Projektionen für die Jahresdurchschnittstemperatur-Entwicklung in Hagen und Umgebung bis zum Ende des Jahrhunderts – im Vergleich mit den Messwerten am Eugen-Richter-Turm – unter unterschiedlichen Vorgaben:
RCP2.6 (grün) beinhaltet sehr ambitionierte Maßnahmen zur Reduktion von Treihausgasen bis zum Ende des 21. Jahrhunderts
RCP4.5 (blau) geht davon aus, dass die Emissionen bis Mitte des 21. Jahrhunderts noch etwas steigen und dann wieder sinken
RCP8.5 (rot) beschreibt einen weiterhin kontinuierlichen der CO2-Emissionen  mit einer Stabilisierung auf hohem Niveau bis 2100.

Man erkennt, dass sich die realen Jahresdurchschnittstemperaturen im Moment sehr stark am Maximalwert der Simulationen zum Szenario „Weiter so“ (RCP8.5) orientieren.
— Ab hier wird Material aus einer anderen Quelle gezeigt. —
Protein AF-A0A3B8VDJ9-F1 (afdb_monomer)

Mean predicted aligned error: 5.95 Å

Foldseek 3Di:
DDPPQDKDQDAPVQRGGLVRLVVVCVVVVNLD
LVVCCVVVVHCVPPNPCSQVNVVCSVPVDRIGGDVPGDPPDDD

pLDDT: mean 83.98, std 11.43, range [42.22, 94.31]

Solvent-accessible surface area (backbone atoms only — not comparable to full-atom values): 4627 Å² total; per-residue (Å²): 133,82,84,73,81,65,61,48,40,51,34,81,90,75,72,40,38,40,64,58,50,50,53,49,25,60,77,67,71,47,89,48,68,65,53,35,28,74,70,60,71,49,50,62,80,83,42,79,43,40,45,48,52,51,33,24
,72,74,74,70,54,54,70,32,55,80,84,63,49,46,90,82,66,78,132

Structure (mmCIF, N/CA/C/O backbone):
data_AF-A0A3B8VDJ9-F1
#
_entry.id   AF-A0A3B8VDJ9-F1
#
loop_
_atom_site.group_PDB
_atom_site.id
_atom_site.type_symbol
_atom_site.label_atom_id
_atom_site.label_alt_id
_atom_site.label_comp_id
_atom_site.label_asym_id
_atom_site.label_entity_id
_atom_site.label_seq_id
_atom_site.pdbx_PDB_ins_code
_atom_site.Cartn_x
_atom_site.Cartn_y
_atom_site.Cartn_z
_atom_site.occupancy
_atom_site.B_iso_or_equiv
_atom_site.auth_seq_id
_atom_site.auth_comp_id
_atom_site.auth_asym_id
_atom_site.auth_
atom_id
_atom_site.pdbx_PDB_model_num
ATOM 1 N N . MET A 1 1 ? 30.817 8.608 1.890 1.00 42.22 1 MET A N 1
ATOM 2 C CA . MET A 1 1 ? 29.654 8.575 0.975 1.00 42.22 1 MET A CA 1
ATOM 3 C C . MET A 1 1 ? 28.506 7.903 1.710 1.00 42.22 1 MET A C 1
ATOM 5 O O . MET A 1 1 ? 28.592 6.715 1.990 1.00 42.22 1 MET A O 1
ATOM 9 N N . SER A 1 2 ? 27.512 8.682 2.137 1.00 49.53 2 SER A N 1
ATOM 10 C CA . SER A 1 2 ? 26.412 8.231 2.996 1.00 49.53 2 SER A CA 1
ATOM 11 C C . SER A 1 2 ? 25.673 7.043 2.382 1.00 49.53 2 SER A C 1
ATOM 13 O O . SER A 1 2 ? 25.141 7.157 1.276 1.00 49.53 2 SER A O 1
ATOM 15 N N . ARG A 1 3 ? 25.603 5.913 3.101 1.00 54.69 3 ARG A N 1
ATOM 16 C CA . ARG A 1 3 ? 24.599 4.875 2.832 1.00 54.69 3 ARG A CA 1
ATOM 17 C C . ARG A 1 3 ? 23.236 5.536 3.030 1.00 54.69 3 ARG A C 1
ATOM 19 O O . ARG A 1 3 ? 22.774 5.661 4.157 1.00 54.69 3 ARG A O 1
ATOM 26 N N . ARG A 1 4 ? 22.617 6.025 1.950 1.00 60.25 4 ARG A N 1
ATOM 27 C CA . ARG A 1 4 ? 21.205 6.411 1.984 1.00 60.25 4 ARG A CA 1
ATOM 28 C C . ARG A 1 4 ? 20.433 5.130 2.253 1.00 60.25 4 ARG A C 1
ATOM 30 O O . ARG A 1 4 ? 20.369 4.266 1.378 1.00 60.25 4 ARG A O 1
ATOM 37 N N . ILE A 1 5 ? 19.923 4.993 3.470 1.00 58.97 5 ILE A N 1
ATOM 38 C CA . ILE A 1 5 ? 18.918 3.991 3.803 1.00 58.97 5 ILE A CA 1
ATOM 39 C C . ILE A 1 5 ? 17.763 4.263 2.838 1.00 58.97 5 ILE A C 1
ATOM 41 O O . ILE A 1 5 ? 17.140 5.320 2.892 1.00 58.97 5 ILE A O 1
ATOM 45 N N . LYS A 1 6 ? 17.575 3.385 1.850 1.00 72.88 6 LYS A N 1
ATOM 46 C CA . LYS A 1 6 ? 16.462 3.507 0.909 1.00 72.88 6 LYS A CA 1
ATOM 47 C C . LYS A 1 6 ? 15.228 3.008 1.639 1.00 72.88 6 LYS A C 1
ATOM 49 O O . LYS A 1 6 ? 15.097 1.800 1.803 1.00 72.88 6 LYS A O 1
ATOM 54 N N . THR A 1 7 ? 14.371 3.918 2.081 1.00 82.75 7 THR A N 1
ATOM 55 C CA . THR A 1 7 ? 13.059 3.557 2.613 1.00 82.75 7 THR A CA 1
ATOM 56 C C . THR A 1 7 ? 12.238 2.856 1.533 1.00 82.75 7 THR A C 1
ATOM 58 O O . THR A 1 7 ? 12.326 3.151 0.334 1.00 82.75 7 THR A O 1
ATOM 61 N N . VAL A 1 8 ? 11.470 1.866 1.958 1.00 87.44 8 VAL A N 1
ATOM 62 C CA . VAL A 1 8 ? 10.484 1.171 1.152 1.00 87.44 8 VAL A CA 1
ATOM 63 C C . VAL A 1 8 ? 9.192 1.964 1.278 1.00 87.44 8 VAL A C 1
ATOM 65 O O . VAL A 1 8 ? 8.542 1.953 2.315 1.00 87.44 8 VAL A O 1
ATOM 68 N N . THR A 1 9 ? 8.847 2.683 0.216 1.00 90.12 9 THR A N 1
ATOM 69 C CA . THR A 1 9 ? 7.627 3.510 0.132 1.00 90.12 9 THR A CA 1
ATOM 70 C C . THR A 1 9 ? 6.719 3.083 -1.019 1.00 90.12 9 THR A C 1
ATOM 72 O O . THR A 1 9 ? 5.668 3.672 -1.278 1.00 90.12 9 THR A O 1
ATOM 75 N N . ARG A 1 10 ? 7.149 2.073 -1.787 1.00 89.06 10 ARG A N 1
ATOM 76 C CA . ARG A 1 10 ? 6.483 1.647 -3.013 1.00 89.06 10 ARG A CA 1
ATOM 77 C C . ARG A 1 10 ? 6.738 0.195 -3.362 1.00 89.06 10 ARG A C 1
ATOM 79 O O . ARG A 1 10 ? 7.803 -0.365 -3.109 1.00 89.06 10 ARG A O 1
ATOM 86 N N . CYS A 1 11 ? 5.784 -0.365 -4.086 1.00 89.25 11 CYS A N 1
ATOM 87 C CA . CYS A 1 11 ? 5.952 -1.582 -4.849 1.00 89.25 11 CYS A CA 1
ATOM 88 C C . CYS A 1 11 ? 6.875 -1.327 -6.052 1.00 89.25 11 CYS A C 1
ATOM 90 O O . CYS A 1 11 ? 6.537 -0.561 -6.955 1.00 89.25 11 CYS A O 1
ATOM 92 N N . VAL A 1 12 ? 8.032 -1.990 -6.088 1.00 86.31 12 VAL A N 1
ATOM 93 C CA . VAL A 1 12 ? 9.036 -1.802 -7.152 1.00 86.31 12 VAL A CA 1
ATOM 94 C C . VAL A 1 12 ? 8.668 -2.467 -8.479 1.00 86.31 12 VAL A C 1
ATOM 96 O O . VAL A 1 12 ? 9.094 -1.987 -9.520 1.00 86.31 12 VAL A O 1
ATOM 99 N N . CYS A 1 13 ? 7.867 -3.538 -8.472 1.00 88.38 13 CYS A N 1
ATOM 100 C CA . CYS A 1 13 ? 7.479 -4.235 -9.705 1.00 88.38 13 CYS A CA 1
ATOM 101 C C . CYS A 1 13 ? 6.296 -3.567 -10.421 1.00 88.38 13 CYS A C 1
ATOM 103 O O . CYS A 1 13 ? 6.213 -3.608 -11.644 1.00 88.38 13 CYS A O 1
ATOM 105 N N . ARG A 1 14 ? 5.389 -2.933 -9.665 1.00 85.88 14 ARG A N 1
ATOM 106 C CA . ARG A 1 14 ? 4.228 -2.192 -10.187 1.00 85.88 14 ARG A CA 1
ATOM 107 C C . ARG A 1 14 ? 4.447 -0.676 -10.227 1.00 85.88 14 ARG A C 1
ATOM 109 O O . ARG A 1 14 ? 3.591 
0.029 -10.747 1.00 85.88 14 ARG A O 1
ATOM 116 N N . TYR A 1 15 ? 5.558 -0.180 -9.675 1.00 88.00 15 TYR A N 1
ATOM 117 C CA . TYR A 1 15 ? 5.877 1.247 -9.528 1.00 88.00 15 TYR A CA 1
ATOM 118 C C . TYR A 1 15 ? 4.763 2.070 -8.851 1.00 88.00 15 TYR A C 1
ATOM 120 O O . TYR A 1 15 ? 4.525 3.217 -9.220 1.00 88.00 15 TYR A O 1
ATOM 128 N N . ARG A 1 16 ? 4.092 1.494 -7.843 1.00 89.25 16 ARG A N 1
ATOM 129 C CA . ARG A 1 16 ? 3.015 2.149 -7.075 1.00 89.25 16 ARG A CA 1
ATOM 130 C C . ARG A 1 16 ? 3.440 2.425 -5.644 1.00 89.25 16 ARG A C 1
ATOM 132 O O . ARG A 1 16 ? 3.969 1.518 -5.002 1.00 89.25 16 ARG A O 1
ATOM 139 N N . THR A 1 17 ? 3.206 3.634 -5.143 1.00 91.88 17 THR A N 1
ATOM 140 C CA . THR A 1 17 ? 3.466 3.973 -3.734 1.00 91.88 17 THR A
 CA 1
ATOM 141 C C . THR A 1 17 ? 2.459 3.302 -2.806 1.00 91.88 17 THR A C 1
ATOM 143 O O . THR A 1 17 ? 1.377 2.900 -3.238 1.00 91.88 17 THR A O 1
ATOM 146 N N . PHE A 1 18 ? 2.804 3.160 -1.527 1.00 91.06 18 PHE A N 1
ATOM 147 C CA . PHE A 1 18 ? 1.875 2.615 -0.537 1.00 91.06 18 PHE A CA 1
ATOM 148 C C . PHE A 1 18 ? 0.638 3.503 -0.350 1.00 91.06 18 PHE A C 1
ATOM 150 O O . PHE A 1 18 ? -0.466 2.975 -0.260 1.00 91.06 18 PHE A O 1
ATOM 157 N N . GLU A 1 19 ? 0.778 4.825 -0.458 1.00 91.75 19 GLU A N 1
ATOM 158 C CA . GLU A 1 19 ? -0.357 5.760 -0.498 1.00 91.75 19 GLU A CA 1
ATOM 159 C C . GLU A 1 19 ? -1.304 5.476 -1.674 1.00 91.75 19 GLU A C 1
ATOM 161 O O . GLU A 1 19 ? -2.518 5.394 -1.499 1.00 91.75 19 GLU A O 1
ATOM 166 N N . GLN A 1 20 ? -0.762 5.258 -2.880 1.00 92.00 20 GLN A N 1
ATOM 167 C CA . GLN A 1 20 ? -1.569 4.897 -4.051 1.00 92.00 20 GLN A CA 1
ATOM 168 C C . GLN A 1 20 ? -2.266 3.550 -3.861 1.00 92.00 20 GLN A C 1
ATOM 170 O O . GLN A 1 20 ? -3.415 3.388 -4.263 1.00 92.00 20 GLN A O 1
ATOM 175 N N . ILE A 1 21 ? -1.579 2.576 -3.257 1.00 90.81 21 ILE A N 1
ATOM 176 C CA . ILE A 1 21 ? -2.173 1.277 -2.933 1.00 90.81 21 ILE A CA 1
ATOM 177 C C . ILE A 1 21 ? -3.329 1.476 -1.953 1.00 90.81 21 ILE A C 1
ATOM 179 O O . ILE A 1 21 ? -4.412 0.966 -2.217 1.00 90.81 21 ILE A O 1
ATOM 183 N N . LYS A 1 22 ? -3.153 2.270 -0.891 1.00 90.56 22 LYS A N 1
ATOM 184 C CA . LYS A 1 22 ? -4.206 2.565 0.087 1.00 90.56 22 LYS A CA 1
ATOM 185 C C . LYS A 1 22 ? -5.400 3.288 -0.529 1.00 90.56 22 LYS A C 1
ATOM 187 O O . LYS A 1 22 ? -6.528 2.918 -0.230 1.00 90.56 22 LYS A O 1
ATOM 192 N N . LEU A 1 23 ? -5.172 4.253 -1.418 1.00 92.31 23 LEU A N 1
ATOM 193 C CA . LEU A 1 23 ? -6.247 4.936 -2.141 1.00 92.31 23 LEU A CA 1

Das ist sehr beunruhigend.

Wie wurde das obige Diagramm erstellt?

Das Helmholtz-Zentrum, Climate Service Center Germany (GERICS) hat für alle 401 Landkreise in Deutschland Klimaausblicke erstellt. Dazu erstellten GERICS 87 Simulationen mit 9 regionalen Klimamodellen. Da die Fläche Hagens allein zu klein ist, sind die nachfolgenden Prognosen auf Hagen und  die umgebenden Kreise DO, UN, MK, EN  bezogen.

Prognose-Zeiträume

Zu den drei unterschiedlichen Szenarien stellt GERICS jeweils die voraussichtlichen Änderungen im Vergleich mit dem Mittelwert der Jahre 1971 – 2000 zur Verfügung. Angegeben sind der mittlere Wert (Median) aller zugehörigen Simulationen sowie das maximale und minimale Ergebnis. Zielzeiten sind Durchschnittswerte der beiden Zeitperioden von 2036 – 2065 und 2069 – 2098.
Hintergrund: Um Klimaänderungen beschreiben zu können, sind Wetterdaten über mindestens 30 Jahre erforderlich.
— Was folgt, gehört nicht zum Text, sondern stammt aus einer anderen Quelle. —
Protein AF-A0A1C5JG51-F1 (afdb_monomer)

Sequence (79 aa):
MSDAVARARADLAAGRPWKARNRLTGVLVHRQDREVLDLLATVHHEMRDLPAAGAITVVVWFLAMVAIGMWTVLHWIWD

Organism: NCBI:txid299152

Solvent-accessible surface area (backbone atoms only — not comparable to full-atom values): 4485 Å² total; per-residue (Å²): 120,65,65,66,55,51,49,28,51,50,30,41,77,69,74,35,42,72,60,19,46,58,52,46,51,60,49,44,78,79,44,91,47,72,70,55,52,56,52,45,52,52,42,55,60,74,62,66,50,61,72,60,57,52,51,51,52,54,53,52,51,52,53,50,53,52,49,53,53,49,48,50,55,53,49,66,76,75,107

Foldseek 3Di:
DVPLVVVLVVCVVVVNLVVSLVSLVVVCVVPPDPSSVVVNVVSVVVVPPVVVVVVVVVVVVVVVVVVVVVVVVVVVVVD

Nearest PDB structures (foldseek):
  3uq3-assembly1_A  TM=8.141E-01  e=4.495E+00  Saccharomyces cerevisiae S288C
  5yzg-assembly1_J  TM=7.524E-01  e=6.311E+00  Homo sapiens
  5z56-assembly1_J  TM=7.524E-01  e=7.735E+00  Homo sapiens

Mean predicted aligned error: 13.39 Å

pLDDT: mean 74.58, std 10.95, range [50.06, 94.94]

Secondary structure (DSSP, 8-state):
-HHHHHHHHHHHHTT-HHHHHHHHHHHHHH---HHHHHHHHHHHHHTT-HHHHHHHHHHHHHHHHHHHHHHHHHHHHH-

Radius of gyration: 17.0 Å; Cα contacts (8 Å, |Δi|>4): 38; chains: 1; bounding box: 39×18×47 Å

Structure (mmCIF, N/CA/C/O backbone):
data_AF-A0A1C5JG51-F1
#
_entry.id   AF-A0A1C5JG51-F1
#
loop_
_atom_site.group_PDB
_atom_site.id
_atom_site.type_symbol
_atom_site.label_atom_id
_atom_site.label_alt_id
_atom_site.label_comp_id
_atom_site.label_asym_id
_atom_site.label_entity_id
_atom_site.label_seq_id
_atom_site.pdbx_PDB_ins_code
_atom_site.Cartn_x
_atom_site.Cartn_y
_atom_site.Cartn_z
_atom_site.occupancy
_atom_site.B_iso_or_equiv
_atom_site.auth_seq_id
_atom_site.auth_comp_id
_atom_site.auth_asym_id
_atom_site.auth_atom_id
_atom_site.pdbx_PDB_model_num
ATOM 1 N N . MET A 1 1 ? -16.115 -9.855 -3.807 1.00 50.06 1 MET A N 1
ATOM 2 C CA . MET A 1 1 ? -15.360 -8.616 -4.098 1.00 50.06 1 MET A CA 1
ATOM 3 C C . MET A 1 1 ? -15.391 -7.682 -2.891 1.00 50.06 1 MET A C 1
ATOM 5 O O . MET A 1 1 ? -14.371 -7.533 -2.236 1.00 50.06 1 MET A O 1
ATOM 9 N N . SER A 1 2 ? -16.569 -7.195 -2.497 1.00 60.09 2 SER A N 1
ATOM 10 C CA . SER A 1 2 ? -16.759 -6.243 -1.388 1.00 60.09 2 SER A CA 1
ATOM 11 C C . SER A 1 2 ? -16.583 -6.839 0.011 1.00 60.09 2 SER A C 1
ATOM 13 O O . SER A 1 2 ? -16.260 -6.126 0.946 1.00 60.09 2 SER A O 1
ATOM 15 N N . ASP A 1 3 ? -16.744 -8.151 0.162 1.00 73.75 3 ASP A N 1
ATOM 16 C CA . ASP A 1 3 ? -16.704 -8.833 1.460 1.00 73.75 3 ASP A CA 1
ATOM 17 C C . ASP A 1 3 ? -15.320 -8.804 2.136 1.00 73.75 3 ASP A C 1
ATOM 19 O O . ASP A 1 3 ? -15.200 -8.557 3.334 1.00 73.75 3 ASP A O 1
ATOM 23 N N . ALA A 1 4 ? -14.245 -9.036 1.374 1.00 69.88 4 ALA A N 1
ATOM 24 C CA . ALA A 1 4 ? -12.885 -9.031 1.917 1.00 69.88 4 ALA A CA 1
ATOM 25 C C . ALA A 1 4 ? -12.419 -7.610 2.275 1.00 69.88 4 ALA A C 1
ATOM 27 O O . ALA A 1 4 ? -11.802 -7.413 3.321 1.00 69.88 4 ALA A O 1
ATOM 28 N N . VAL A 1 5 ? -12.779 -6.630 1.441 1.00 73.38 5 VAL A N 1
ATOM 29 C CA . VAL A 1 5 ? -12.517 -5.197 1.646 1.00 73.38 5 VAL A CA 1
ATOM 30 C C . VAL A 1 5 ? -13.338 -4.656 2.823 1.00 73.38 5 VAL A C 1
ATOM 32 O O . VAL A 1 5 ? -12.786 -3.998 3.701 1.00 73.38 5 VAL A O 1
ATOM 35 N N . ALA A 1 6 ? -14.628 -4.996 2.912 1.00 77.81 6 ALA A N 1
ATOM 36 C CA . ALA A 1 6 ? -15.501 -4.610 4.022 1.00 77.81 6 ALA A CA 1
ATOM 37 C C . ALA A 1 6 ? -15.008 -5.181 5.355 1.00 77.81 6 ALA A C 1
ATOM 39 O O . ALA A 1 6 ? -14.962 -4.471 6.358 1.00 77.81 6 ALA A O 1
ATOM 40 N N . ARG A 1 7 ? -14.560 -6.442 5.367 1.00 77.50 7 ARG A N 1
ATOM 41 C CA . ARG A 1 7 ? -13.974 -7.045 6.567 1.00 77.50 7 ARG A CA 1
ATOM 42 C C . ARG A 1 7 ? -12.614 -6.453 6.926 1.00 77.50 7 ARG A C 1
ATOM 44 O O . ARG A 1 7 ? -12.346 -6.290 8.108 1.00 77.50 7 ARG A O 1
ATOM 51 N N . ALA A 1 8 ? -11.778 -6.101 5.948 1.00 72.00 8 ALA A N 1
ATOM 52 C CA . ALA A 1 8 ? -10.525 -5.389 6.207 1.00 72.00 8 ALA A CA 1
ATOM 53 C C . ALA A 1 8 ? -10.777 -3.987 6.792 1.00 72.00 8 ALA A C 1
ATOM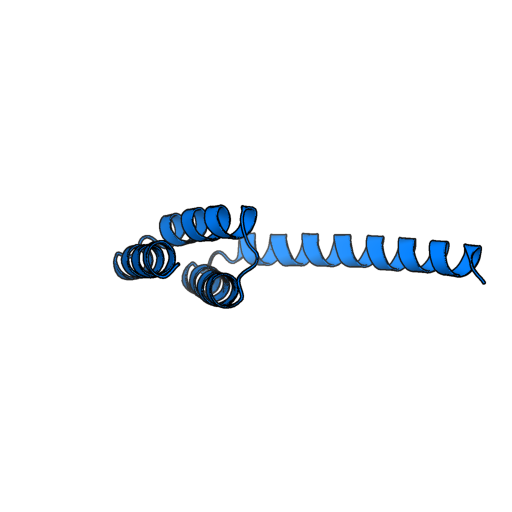 55 O O . ALA A 1 8 ? -10.088 -3.586 7.727 1.00 72.00 8 ALA A O 1
ATOM 56 N N . ARG A 1 9 ? -11.814 -3.279 6.320 1.00 72.00 9 ARG A N 1
ATOM 57 C CA . ARG A 1 9 ? -12.299 -2.031 6.937 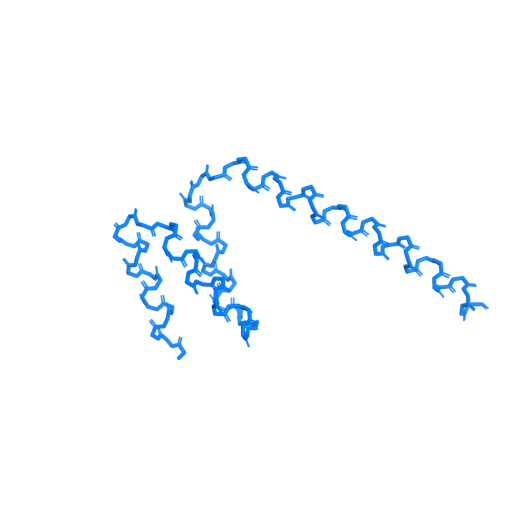1.00 72.00 9 ARG A CA 1
ATOM 58 C C . ARG A 1 9 ? -12.800 -2.240 8.363 1.00 72.00 9 ARG A C 1
ATOM 60 O O . ARG A 1 9 ? -12.496 -1.427 9.226 1.00 72.00 9 ARG A O 1
ATOM 67 N N . ALA A 1 10 ? -13.532 -3.322 8.625 1.00 78.88 10 ALA A N 1
ATOM 68 C CA . ALA A 1 10 ? -13.992 -3.652 9.972 1.00 78.88 10 ALA A CA 1
ATOM 69 C C . ALA A 1 10 ? -12.822 -3.985 10.917 1.00 78.88 10 ALA A C 1
ATOM 71 O O . ALA A 1 10 ? -12.827 -3.564 12.070 1.00 78.88 10 ALA A O 1
ATOM 72 N N . ASP A 1 11 ? -11.794 -4.688 10.431 1.00 75.38 11 ASP A N 1
ATOM 73 C CA . ASP A 1 11 ? -10.572 -4.964 11.196 1.00 75.38 11 ASP A CA 1
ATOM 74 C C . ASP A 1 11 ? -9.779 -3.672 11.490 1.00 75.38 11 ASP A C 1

Zugrundeliegende Szenarien

Für den 5. Sachstandsbericht des IPCC wurden sogenannte „Repräsentative Konzentrationspfade“ (Representative Concentration Pathways – RCPs) entwickelt. Die Zahlen orientieren sich an den angenommenen Strahlungsantrieben (1850 – 2100). Denen wiederum liegen Prognosen zu den CO2-Emissionen zugrunde. Das zeigt die nachfolgende Grafik.

Datenquelle

Daten vom Wetternetz Hagen

Das Wetternetz Hagen misst kontinuierlich absolute Wetterdaten an momentan 22 Standorten in Hagen. Hier wurden die Jahresdurchschnittsmesswerte verwendet.
Die längste Messreihe im Stadtgebiet ist die an der Sternwarte Hagen (Eugen-Richter-Turm). Seit 1956 werden hier ununterbrochen Wetterdaten aufgezeichnet. Daher ist diese Messreihe für die Zusammenführung mit den Prognosewerten besonders geeignet.
Über kürzere Messreihen an Wetterstationen in der Stadtmitte weiß man, dass dort z.B. die Temperaturwerte etwa um 1°C über denen der Sternwarte liegen.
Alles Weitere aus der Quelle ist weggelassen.